Thus, the associated Euler equilibrium equations are found to be

λ_{, r} = - \frac{\partial W}{\partial θ^{r}} = - [\frac{\partial ϕ (θ^{α})}{\partial θ^{r}} + \frac{\partial α (θ^{α})}{\partial θ^{r}} H^{2} + \frac{\partial β (θ^{α})}{\partial θ^{r}} K],

(21)

and

λ_{, θ} = - \frac{\partial W}{\partial θ^{θ}} = - [\frac{\partial ϕ (θ^{α})}{\partial θ^{θ}} + \frac{\partial α (θ^{α})}{\partial θ^{θ}} H^{2} + \frac{\partial β (θ^{α})}{\partial θ^{θ}} K],

(22)

where $ϕ (θ^{α}),$ $β (θ^{α})$ , and $γ (θ^{α})$ can be chosen to achieve particular types of non-uniform distribution.

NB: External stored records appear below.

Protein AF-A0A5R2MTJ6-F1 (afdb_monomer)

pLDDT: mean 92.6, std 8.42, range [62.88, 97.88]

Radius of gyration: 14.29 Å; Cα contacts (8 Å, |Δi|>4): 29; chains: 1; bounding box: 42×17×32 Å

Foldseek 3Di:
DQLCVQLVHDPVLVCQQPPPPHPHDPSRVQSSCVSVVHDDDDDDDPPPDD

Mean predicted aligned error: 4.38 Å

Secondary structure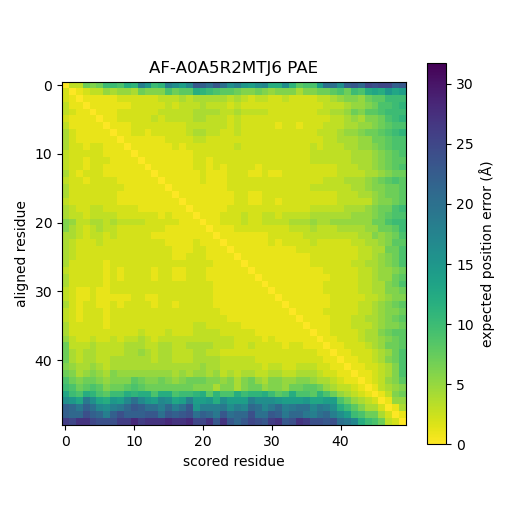 (DSSP, 8-state):
-HHHHHHT--HHHHHHHSSTT----HHHHHHHHHHTT------PPP----

Nearest PDB structures (foldseek):
  4z5h-assembly1_A-2  TM=7.998E-01  e=2.546E-02  Escherichia coli K-12
  3dnv-assembly1_B  TM=7.981E-01  e=5.844E-02  Escherichia coli K-12
  5k98-assembly1_P  TM=7.941E-01  e=5.844E-02  Escherichia coli MP020980.2
  8ezt-assembly1_D-2  TM=7.551E-01  e=6.351E-02  Legionella pneumophila
  6u0i-assembly1_B  TM=8.440E-01  e=1.458E-01  Escherichia coli str. K-12 substr. DH10B

Structure (mmCIF, N/CA/C/O backbone):
data_AF-A0A5R2MTJ6-F1
#
_entry.id   AF-A0A5R2MTJ6-F1
#
loop_
_atom_site.group_PDB
_atom_site.id
_atom_site.type_symbol
_atom_site.label_atom_id
_atom_site.label_alt_id
_atom_site.label_comp_id
_atom_site.label_asym_id
_atom_site.label_entity_id
_atom_site.label_seq_id
_atom_site.pdbx_PDB_ins_code
_atom_site.Cartn_x
_atom_site.Cartn_y
_atom_site.Cartn_z
_atom_site.occupancy
_atom_site.B_iso_or_equiv
_atom_site.auth_seq_id
_atom_site.auth_comp_id
_atom_site.auth_asym_id
_atom_site.auth_atom_id
_atom_site.pdbx_PDB_model_num
ATOM 1 N N . ALA A 1 1 ? -13.199 2.633 5.053 1.00 63.44 1 ALA A N 1
ATOM 2 C CA . ALA A 1 1 ? -13.588 1.280 5.525 1.00 63.44 1 ALA A CA 1
ATOM 3 C C . ALA A 1 1 ? -13.465 0.229 4.422 1.00 63.44 1 ALA A C 1
ATOM 5 O O . ALA A 1 1 ? -12.977 -0.860 4.692 1.00 63.44 1 ALA A O 1
ATOM 6 N N . GLN A 1 2 ? -13.857 0.572 3.193 1.00 87.88 2 GLN A N 1
ATOM 7 C CA . GLN A 1 2 ? -13.909 -0.344 2.056 1.00 87.88 2 GLN A CA 1
ATOM 8 C C . GLN A 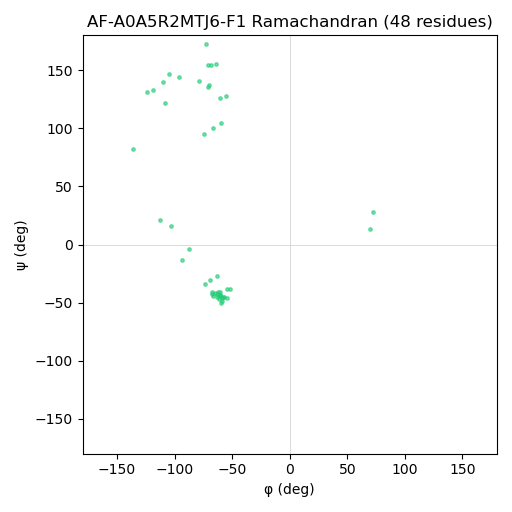1 2 ? -12.561 -1.002 1.714 1.00 87.88 2 GLN A C 1
ATOM 10 O O . GLN A 1 2 ? -12.512 -2.220 1.620 1.00 87.88 2 GLN A O 1
ATOM 15 N N . ILE A 1 3 ? -11.455 -0.245 1.668 1.00 92.38 3 ILE A N 1
ATOM 16 C CA . ILE A 1 3 ? -10.132 -0.808 1.328 1.00 92.38 3 ILE A CA 1
ATOM 17 C C . ILE A 1 3 ? -9.661 -1.850 2.348 1.00 92.38 3 ILE A C 1
ATOM 19 O O . ILE A 1 3 ? -9.229 -2.926 1.959 1.00 92.38 3 ILE A O 1
ATOM 23 N N . ALA A 1 4 ? -9.782 -1.579 3.651 1.00 93.62 4 ALA A N 1
ATOM 24 C CA . ALA A 1 4 ? -9.442 -2.545 4.704 1.00 93.62 4 ALA A CA 1
ATOM 25 C C . ALA A 1 4 ? -10.194 -3.875 4.516 1.00 93.62 4 ALA A C 1
ATOM 27 O O . ALA A 1 4 ? -9.594 -4.945 4.528 1.00 93.62 4 ALA A O 1
ATOM 28 N N . SER A 1 5 ? -11.499 -3.798 4.238 1.00 92.62 5 SER A N 1
ATOM 29 C CA . SER A 1 5 ? -12.330 -4.977 3.976 1.00 92.62 5 SER A CA 1
ATOM 30 C C . SER A 1 5 ? -11.951 -5.693 2.677 1.00 92.62 5 SER A C 1
ATOM 32 O O . SER A 1 5 ? -11.836 -6.912 2.681 1.00 92.62 5 SER A O 1
ATOM 34 N N . GLN A 1 6 ? -11.726 -4.961 1.584 1.00 94.69 6 GLN A N 1
ATOM 35 C CA . GLN A 1 6 ? -11.379 -5.538 0.280 1.00 94.69 6 GLN A CA 1
ATOM 36 C C . GLN A 1 6 ? -9.980 -6.164 0.255 1.00 94.69 6 GLN A C 1
ATOM 38 O O . GLN A 1 6 ? -9.740 -7.114 -0.482 1.00 94.69 6 GLN A O 1
ATOM 43 N N . THR A 1 7 ? -9.052 -5.624 1.044 1.00 94.69 7 THR A N 1
ATOM 44 C CA . THR A 1 7 ? -7.655 -6.084 1.094 1.00 94.69 7 THR A CA 1
ATOM 45 C C . THR A 1 7 ? -7.395 -7.113 2.193 1.00 94.69 7 THR A C 1
ATOM 47 O O . THR A 1 7 ? -6.337 -7.739 2.190 1.00 94.69 7 THR A O 1
ATOM 50 N N . GLY A 1 8 ? -8.328 -7.288 3.138 1.00 93.50 8 GLY A N 1
ATOM 51 C CA . GLY A 1 8 ? -8.140 -8.119 4.332 1.00 93.50 8 GLY A CA 1
ATOM 52 C C . GLY A 1 8 ? -7.146 -7.532 5.342 1.00 93.50 8 GLY A C 1
ATOM 53 O O . GLY A 1 8 ? -6.697 -8.236 6.243 1.00 93.50 8 GLY A O 1
ATOM 54 N N . LEU A 1 9 ? -6.777 -6.258 5.191 1.00 95.25 9 LEU A N 1
ATOM 55 C CA . LEU A 1 9 ? -5.831 -5.563 6.061 1.00 95.25 9 LEU A CA 1
ATOM 56 C C . LEU A 1 9 ? -6.580 -4.779 7.134 1.00 95.25 9 LEU A C 1
ATOM 58 O O . LEU A 1 9 ? -7.624 -4.176 6.876 1.00 95.25 9 LEU A O 1
ATOM 62 N N . SER A 1 10 ? -6.015 -4.713 8.340 1.00 96.19 10 SER A N 1
ATOM 63 C CA . SER A 1 10 ? -6.543 -3.803 9.355 1.00 96.19 10 SER A CA 1
ATOM 64 C C . SER A 1 10 ? -6.297 -2.345 8.947 1.00 96.19 10 SER A C 1
ATOM 66 O O . SER A 1 10 ? -5.360 -2.026 8.211 1.00 96.19 10 SER A O 1
ATOM 68 N N . ARG A 1 11 ? -7.127 -1.423 9.449 1.00 94.81 11 ARG A N 1
ATOM 69 C CA . ARG A 1 11 ? -6.919 0.018 9.217 1.00 94.81 11 ARG A CA 1
ATOM 70 C C . ARG A 1 11 ? -5.576 0.483 9.769 1.00 94.81 11 ARG A C 1
ATOM 72 O O . ARG A 1 11 ? -4.890 1.253 9.117 1.00 94.81 11 ARG A O 1
ATOM 79 N N . GLU A 1 12 ? -5.198 -0.012 10.943 1.00 96.44 12 GLU A N 1
ATOM 80 C CA . GLU A 1 12 ? -3.908 0.291 11.560 1.00 96.44 12 GLU A CA 1
ATOM 81 C C . GLU A 1 12 ? -2.746 -0.168 10.675 1.00 96.44 12 GLU A C 1
ATOM 83 O O . GLU A 1 12 ? -1.805 0.590 10.458 1.00 96.44 12 GLU A O 1
ATOM 88 N N . GLN A 1 13 ? -2.833 -1.372 10.101 1.00 95.38 13 GLN A N 1
ATOM 89 C CA . GLN A 1 13 ? -1.821 -1.857 9.171 1.00 95.38 13 GLN A CA 1
ATOM 90 C C . GLN A 1 13 ? -1.756 -0.984 7.916 1.00 95.38 13 GLN A C 1
ATOM 92 O O . GLN A 1 13 ? -0.657 -0.646 7.491 1.00 95.38 13 GLN A O 1
ATOM 97 N N . LEU A 1 14 ? -2.897 -0.579 7.351 1.00 96.44 14 LEU A N 1
ATOM 98 C CA . LEU A 1 14 ? -2.921 0.354 6.220 1.00 96.44 14 LEU A CA 1
ATOM 99 C C . LEU A 1 14 ? -2.249 1.686 6.577 1.00 96.44 14 LEU A C 1
ATOM 101 O O . LEU A 1 14 ? -1.375 2.135 5.842 1.00 96.44 14 LEU A O 1
ATOM 105 N N . TYR A 1 15 ? -2.592 2.287 7.718 1.00 95.50 15 TYR A N 1
ATOM 106 C CA . TYR A 1 15 ? -1.989 3.550 8.143 1.00 95.50 15 TYR A CA 1
ATOM 107 C C . TYR A 1 15 ? -0.494 3.418 8.428 1.00 95.50 15 TYR A C 1
ATOM 109 O O . TYR A 1 15 ? 0.269 4.275 8.006 1.00 95.50 15 TYR A O 1
ATOM 117 N N . ARG A 1 16 ? -0.047 2.344 9.087 1.00 96.50 16 ARG A N 1
ATOM 118 C CA . ARG A 1 16 ? 1.380 2.113 9.353 1.00 96.50 16 ARG A CA 1
ATOM 119 C C . ARG A 1 16 ? 2.164 1.834 8.072 1.00 96.50 16 ARG A C 1
ATOM 121 O O . ARG A 1 16 ? 3.287 2.301 7.938 1.00 96.50 16 ARG A O 1
ATOM 128 N N . SER A 1 17 ? 1.602 1.050 7.154 1.00 97.06 17 SER A N 1
ATOM 129 C CA . SER A 1 17 ? 2.278 0.672 5.912 1.00 97.06 17 SER A CA 1
ATOM 130 C C . SER A 1 17 ? 2.358 1.815 4.904 1.00 97.06 17 SER A C 1
ATOM 132 O O . SER A 1 17 ? 3.350 1.879 4.195 1.00 97.06 17 SER A O 1
ATOM 134 N N . PHE A 1 18 ? 1.362 2.702 4.841 1.00 96.12 18 PHE A N 1
ATOM 135 C CA . PHE A 1 18 ? 1.308 3.816 3.882 1.00 96.12 18 PHE A CA 1
ATOM 136 C C . PHE A 1 18 ? 1.435 5.200 4.545 1.00 96.12 18 PHE A C 1
ATOM 138 O O . PHE A 1 18 ? 1.004 6.198 3.969 1.00 96.12 18 PHE A O 1
ATOM 145 N N . SER A 1 19 ? 1.987 5.281 5.759 1.00 96.94 19 SER A N 1
ATOM 146 C CA . SER A 1 19 ? 2.378 6.563 6.358 1.00 96.94 19 SER A CA 1
ATOM 147 C C . SER A 1 19 ? 3.624 7.128 5.673 1.00 96.94 19 SER A C 1
ATOM 149 O O . SER A 1 19 ? 4.275 6.448 4.884 1.00 96.94 19 SER A O 1
ATOM 151 N N . GLU A 1 20 ? 3.992 8.358 6.028 1.00 97.88 20 GLU A N 1
ATOM 152 C CA . GLU A 1 20 ? 5.215 9.020 5.556 1.00 97.88 20 GLU A CA 1
ATOM 153 C C . GLU A 1 20 ? 6.484 8.173 5.764 1.00 97.88 20 GLU A C 1
ATOM 155 O O . GLU A 1 20 ? 7.331 8.104 4.882 1.00 97.88 20 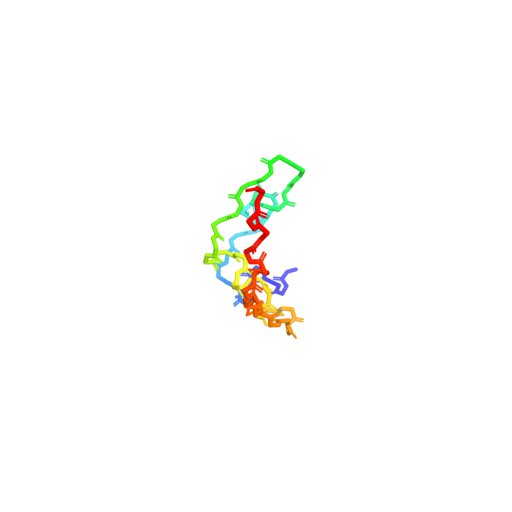GLU A O 1
ATOM 160 N N . ASN A 1 21 ? 6.573 7.464 6.895 1.00 97.31 21 ASN A N 1
ATOM 161 C CA . ASN A 1 21 ? 7.686 6.567 7.232 1.00 97.31 21 ASN A CA 1
ATOM 162 C C . ASN A 1 21 ? 7.325 5.081 7.047 1.00 97.31 21 ASN A C 1
ATOM 164 O O . ASN A 1 21 ? 7.973 4.194 7.610 1.00 97.31 21 ASN A O 1
ATOM 168 N N . GLY A 1 22 ? 6.237 4.800 6.331 1.00 97.12 22 GLY A N 1
ATOM 169 C CA . GLY A 1 22 ? 5.753 3.452 6.092 1.00 97.12 22 GLY A CA 1
ATOM 170 C C . GLY A 1 22 ? 6.656 2.680 5.132 1.00 97.12 22 GLY A C 1
ATOM 171 O O . 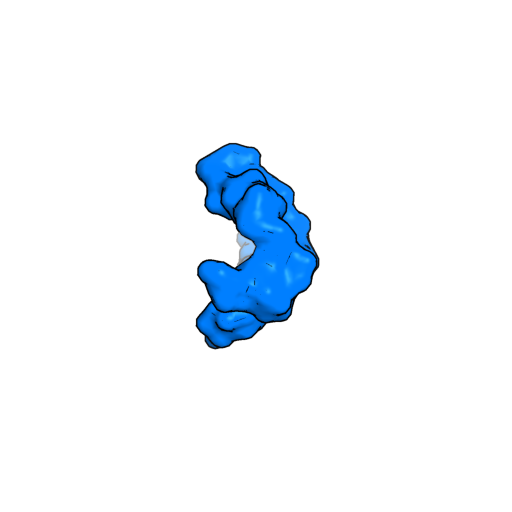GLY A 1 22 ? 7.345 3.244 4.289 1.00 97.12 22 GLY A O 1
ATOM 172 N N . ASN A 1 23 ? 6.633 1.355 5.246 1.00 97.38 23 ASN A N 1
ATOM 173 C CA . ASN A 1 23 ? 7.326 0.462 4.321 1.00 97.38 23 ASN A CA 1
ATOM 174 C C . ASN A 1 23 ? 6.396 -0.706 3.957 1.00 97.38 23 ASN A C 1
ATOM 176 O O . ASN A 1 23 ? 6.430 -1.760 4.605 1.00 97.38 23 ASN A O 1
ATOM 180 N N . PRO A 1 24 ? 5.474 -0.517 2.996 1.00 97.50 24 PRO A N 1
ATOM 181 C CA . PRO A 1 24 ? 4.557 -1.568 2.593 1.00 97.50 24 PRO A CA 1
ATOM 182 C C . PRO A 1 24 ? 5.326 -2.656 1.839 1.00 97.50 24 PRO A C 1
ATOM 184 O O . PRO A 1 24 ? 6.140 -2.378 0.962 1.00 97.50 24 PRO A O 1
ATOM 187 N N . THR A 1 25 ? 5.029 -3.925 2.124 1.00 97.00 25 THR A N 1
ATOM 188 C CA . THR A 1 25 ? 5.524 -5.013 1.267 1.00 97.00 25 THR A CA 1
ATOM 189 C C . THR A 1 25 ? 4.924 -4.893 -0.134 1.00 97.00 25 THR A C 1
ATOM 191 O O . THR A 1 25 ? 3.800 -4.410 -0.286 1.00 97.00 25 THR A O 1
ATOM 194 N N . LEU A 1 26 ? 5.596 -5.437 -1.153 1.00 97.06 26 LEU A N 1
ATOM 195 C CA . LEU A 1 26 ? 5.052 -5.475 -2.516 1.00 97.06 26 LEU A CA 1
ATOM 196 C C . LEU A 1 26 ? 3.656 -6.129 -2.570 1.00 97.06 26 LEU A C 1
ATOM 198 O O . LEU A 1 26 ? 2.769 -5.640 -3.267 1.00 97.06 26 LEU A O 1
ATOM 202 N N . LYS A 1 27 ? 3.426 -7.187 -1.777 1.00 95.81 27 LYS A N 1
ATOM 203 C CA . LYS A 1 27 ? 2.110 -7.834 -1.639 1.00 95.81 27 LYS A CA 1
ATOM 204 C C . LYS A 1 27 ? 1.047 -6.853 -1.136 1.00 95.81 27 LYS A C 1
ATOM 206 O O . LYS A 1 27 ? -0.050 -6.812 -1.690 1.00 95.81 27 LYS A O 1
ATOM 211 N N . THR A 1 28 ? 1.370 -6.071 -0.105 1.00 96.44 28 THR A N 1
ATOM 212 C CA . THR A 1 28 ? 0.482 -5.046 0.465 1.00 96.44 28 THR A CA 1
ATOM 213 C C . THR A 1 28 ? 0.148 -3.980 -0.575 1.00 96.44 28 THR A C 1
ATOM 215 O O . THR A 1 28 ? -1.023 -3.654 -0.762 1.00 96.44 28 THR A O 1
ATOM 218 N N . THR A 1 29 ? 1.159 -3.484 -1.290 1.00 96.94 29 THR A N 1
ATOM 219 C CA . THR A 1 29 ? 0.995 -2.471 -2.339 1.00 96.94 29 THR A CA 1
ATOM 220 C C . THR A 1 29 ? 0.073 -2.966 -3.449 1.00 96.94 29 THR A C 1
ATOM 222 O O . THR A 1 29 ? -0.919 -2.309 -3.755 1.00 96.94 29 THR A O 1
ATOM 225 N N . ILE A 1 30 ? 0.320 -4.165 -3.986 1.00 96.62 30 ILE A N 1
ATOM 226 C CA . ILE A 1 30 ? -0.510 -4.752 -5.049 1.00 96.62 30 ILE A CA 1
ATOM 227 C C . ILE A 1 30 ? -1.955 -4.973 -4.576 1.00 96.62 30 ILE A C 1
ATOM 229 O O . ILE A 1 30 ? -2.889 -4.712 -5.333 1.00 96.62 30 ILE A O 1
ATOM 233 N N . ALA A 1 31 ? -2.167 -5.437 -3.340 1.00 95.88 31 ALA A N 1
ATOM 234 C CA . ALA A 1 31 ? -3.515 -5.639 -2.803 1.00 95.88 31 ALA A CA 1
ATOM 235 C C . ALA A 1 31 ? -4.312 -4.326 -2.749 1.00 95.88 31 ALA A C 1
ATOM 237 O O . ALA A 1 31 ? -5.469 -4.290 -3.169 1.00 95.88 31 ALA A O 1
ATOM 238 N N . VAL A 1 32 ? -3.686 -3.240 -2.285 1.00 96.75 32 VAL A N 1
ATOM 239 C CA . VAL A 1 32 ? -4.321 -1.915 -2.238 1.00 96.75 32 VAL A CA 1
ATOM 240 C C . VAL A 1 32 ? -4.572 -1.364 -3.641 1.00 96.75 32 VAL A C 1
ATOM 242 O O . VAL A 1 32 ? -5.667 -0.870 -3.894 1.00 96.75 32 VAL A O 1
ATOM 245 N N . MET A 1 33 ? -3.621 -1.505 -4.570 1.00 96.88 33 MET A N 1
ATOM 246 C CA . MET A 1 33 ? -3.815 -1.092 -5.967 1.00 96.88 33 MET A CA 1
ATOM 247 C C . MET A 1 33 ? -5.029 -1.791 -6.593 1.00 96.88 33 MET A C 1
ATOM 249 O O . MET A 1 33 ? -5.894 -1.118 -7.149 1.00 96.88 33 MET A O 1
ATOM 253 N N . LYS A 1 34 ? -5.177 -3.108 -6.398 1.00 95.38 34 LYS A N 1
ATOM 254 C CA . LYS A 1 34 ? -6.353 -3.862 -6.869 1.00 95.38 34 LYS A CA 1
ATOM 255 C C . LYS A 1 34 ? -7.663 -3.362 -6.260 1.00 95.38 34 LYS A C 1
ATOM 257 O O . LYS A 1 34 ? -8.640 -3.207 -6.982 1.00 95.38 34 LYS A O 1
ATOM 262 N N . ALA A 1 35 ? -7.689 -3.087 -4.954 1.00 96.12 35 ALA A N 1
ATOM 263 C CA . ALA A 1 35 ? -8.875 -2.545 -4.285 1.00 96.12 35 ALA A CA 1
ATOM 264 C C . ALA A 1 35 ? -9.274 -1.152 -4.813 1.00 96.12 35 ALA A C 1
ATOM 266 O O . ALA A 1 35 ? -10.450 -0.797 -4.784 1.00 96.12 35 ALA A O 1
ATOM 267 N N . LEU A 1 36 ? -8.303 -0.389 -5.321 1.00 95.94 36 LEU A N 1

It is noted here that the proposed energy density function, equation (15), can be directly used in conjunction with the existing results (equations (11) and (12)) to yield the associated Euler equations (i.e. equations (17), (21), and (22)) without further modification (see Remark 1). This case, in which the refinement of the energy density function W results in non-standard forms of the shape equation, is discussed in [4, 17, 29].

Remark 1. Since the coordinate derivatives of W appear only in the tangential variations, the introduction of a non-uniform energy function, which depends on the surface coordinates $θ^{α}$ (e.g. $ϕ (θ^{α}),$ $α (θ^{α})$ , …), does not affect the structure of the shape equation (equation (11)) obtained from the induced normal variation.

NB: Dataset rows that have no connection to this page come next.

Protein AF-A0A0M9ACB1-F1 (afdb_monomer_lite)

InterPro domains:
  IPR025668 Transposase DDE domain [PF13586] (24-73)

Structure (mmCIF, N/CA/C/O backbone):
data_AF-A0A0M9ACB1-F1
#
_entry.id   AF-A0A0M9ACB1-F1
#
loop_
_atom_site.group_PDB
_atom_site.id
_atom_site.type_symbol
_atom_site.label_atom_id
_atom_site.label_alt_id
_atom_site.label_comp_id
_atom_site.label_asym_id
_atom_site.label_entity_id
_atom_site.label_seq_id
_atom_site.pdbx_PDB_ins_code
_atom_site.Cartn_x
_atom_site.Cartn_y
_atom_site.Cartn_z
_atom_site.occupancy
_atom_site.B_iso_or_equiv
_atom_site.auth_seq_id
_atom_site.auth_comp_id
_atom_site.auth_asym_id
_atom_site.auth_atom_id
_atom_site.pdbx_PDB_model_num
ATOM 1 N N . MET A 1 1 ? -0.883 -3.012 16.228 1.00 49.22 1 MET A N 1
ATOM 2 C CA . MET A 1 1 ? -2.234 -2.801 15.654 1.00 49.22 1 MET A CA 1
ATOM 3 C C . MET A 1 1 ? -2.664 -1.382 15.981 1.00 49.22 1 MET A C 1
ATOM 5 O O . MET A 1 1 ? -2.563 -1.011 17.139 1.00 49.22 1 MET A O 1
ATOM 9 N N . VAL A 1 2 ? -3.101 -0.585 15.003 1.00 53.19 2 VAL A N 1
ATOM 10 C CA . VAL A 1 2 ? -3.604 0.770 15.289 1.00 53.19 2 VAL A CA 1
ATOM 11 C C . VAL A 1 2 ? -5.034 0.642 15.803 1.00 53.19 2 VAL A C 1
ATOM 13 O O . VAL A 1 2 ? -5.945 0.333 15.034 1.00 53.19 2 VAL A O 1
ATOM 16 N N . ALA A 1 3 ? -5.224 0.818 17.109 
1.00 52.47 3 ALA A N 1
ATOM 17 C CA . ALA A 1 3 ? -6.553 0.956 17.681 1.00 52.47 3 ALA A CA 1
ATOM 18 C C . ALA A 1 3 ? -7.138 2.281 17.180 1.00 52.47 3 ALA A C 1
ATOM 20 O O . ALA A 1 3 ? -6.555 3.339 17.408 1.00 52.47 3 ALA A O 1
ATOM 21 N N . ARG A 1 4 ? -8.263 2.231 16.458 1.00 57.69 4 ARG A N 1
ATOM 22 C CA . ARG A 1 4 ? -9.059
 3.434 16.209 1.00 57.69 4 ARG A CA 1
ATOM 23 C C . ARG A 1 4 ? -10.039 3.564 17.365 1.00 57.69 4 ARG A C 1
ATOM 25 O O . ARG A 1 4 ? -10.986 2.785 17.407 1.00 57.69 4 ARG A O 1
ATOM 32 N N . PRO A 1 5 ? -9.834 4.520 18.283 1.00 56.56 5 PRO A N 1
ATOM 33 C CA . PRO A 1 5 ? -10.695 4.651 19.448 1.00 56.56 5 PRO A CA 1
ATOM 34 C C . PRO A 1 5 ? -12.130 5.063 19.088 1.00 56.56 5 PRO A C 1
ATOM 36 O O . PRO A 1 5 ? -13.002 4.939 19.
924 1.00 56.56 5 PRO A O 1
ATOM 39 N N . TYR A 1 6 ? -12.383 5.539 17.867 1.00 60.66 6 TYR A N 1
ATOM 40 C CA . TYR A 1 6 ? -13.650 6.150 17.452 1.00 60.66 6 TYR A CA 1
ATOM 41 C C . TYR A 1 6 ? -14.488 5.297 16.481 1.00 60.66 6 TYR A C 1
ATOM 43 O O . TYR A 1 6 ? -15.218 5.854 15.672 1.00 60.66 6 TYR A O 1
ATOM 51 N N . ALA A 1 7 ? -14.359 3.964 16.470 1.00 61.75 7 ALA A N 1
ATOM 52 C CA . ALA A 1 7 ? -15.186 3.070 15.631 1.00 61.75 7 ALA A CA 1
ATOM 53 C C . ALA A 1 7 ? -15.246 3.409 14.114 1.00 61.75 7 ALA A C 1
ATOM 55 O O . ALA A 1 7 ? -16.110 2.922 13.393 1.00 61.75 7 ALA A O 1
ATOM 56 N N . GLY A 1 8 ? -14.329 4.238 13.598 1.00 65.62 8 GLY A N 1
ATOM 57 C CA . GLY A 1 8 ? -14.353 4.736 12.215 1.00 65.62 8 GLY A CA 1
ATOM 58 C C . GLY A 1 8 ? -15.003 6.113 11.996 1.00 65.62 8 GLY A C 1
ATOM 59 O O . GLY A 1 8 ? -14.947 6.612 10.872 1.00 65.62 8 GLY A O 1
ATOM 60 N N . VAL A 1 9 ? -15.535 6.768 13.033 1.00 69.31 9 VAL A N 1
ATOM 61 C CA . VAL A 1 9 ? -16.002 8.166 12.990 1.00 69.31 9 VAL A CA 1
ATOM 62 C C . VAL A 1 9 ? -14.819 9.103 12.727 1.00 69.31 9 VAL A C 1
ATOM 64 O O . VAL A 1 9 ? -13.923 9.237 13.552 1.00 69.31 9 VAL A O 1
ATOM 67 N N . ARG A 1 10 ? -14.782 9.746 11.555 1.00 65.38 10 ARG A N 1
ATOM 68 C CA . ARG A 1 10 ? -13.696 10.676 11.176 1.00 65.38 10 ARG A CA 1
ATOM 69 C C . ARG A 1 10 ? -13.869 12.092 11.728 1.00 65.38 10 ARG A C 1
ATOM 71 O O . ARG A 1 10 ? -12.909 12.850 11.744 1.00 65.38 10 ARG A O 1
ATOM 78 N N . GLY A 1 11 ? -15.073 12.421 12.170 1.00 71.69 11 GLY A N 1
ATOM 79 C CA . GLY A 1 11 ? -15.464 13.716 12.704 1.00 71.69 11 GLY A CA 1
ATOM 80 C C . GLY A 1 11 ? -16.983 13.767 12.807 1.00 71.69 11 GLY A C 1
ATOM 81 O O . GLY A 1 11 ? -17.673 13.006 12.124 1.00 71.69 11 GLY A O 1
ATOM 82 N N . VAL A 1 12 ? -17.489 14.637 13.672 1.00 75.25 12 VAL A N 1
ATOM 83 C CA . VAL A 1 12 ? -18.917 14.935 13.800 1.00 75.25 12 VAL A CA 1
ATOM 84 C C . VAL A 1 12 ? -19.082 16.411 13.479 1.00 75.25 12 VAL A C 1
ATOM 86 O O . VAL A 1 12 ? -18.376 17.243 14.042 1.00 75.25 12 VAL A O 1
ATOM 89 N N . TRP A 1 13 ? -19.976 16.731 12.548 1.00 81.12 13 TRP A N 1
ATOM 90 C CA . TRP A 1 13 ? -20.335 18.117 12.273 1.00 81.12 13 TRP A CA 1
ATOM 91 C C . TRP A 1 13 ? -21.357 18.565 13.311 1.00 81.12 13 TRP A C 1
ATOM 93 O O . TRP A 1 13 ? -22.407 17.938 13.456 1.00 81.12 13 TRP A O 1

To see this, we consider the virtual displacement of the equilibrium position field $r (θ^{α})$ evaluated at the particular configuration of the surface ( $ϵ = 0$ ) as

u (θ^{α}) = \frac{\partial r (θ^{α}; ϵ)}{\partial ϵ} \equiv \overset{\cdot}{r} .

(23)

The decompositions of $u (θ^{α})$ in the tangential and normal directions then yield

u (θ^{α}) = u^{α} a_{α} + w (θ^{α}) n,

(24)

where $u^{α} = \overset{\cdot}{r} \cdot a^{α}$ and $w = \overset{\cdot}{r} \cdot n$ , respectively, are the tangential and normal variations.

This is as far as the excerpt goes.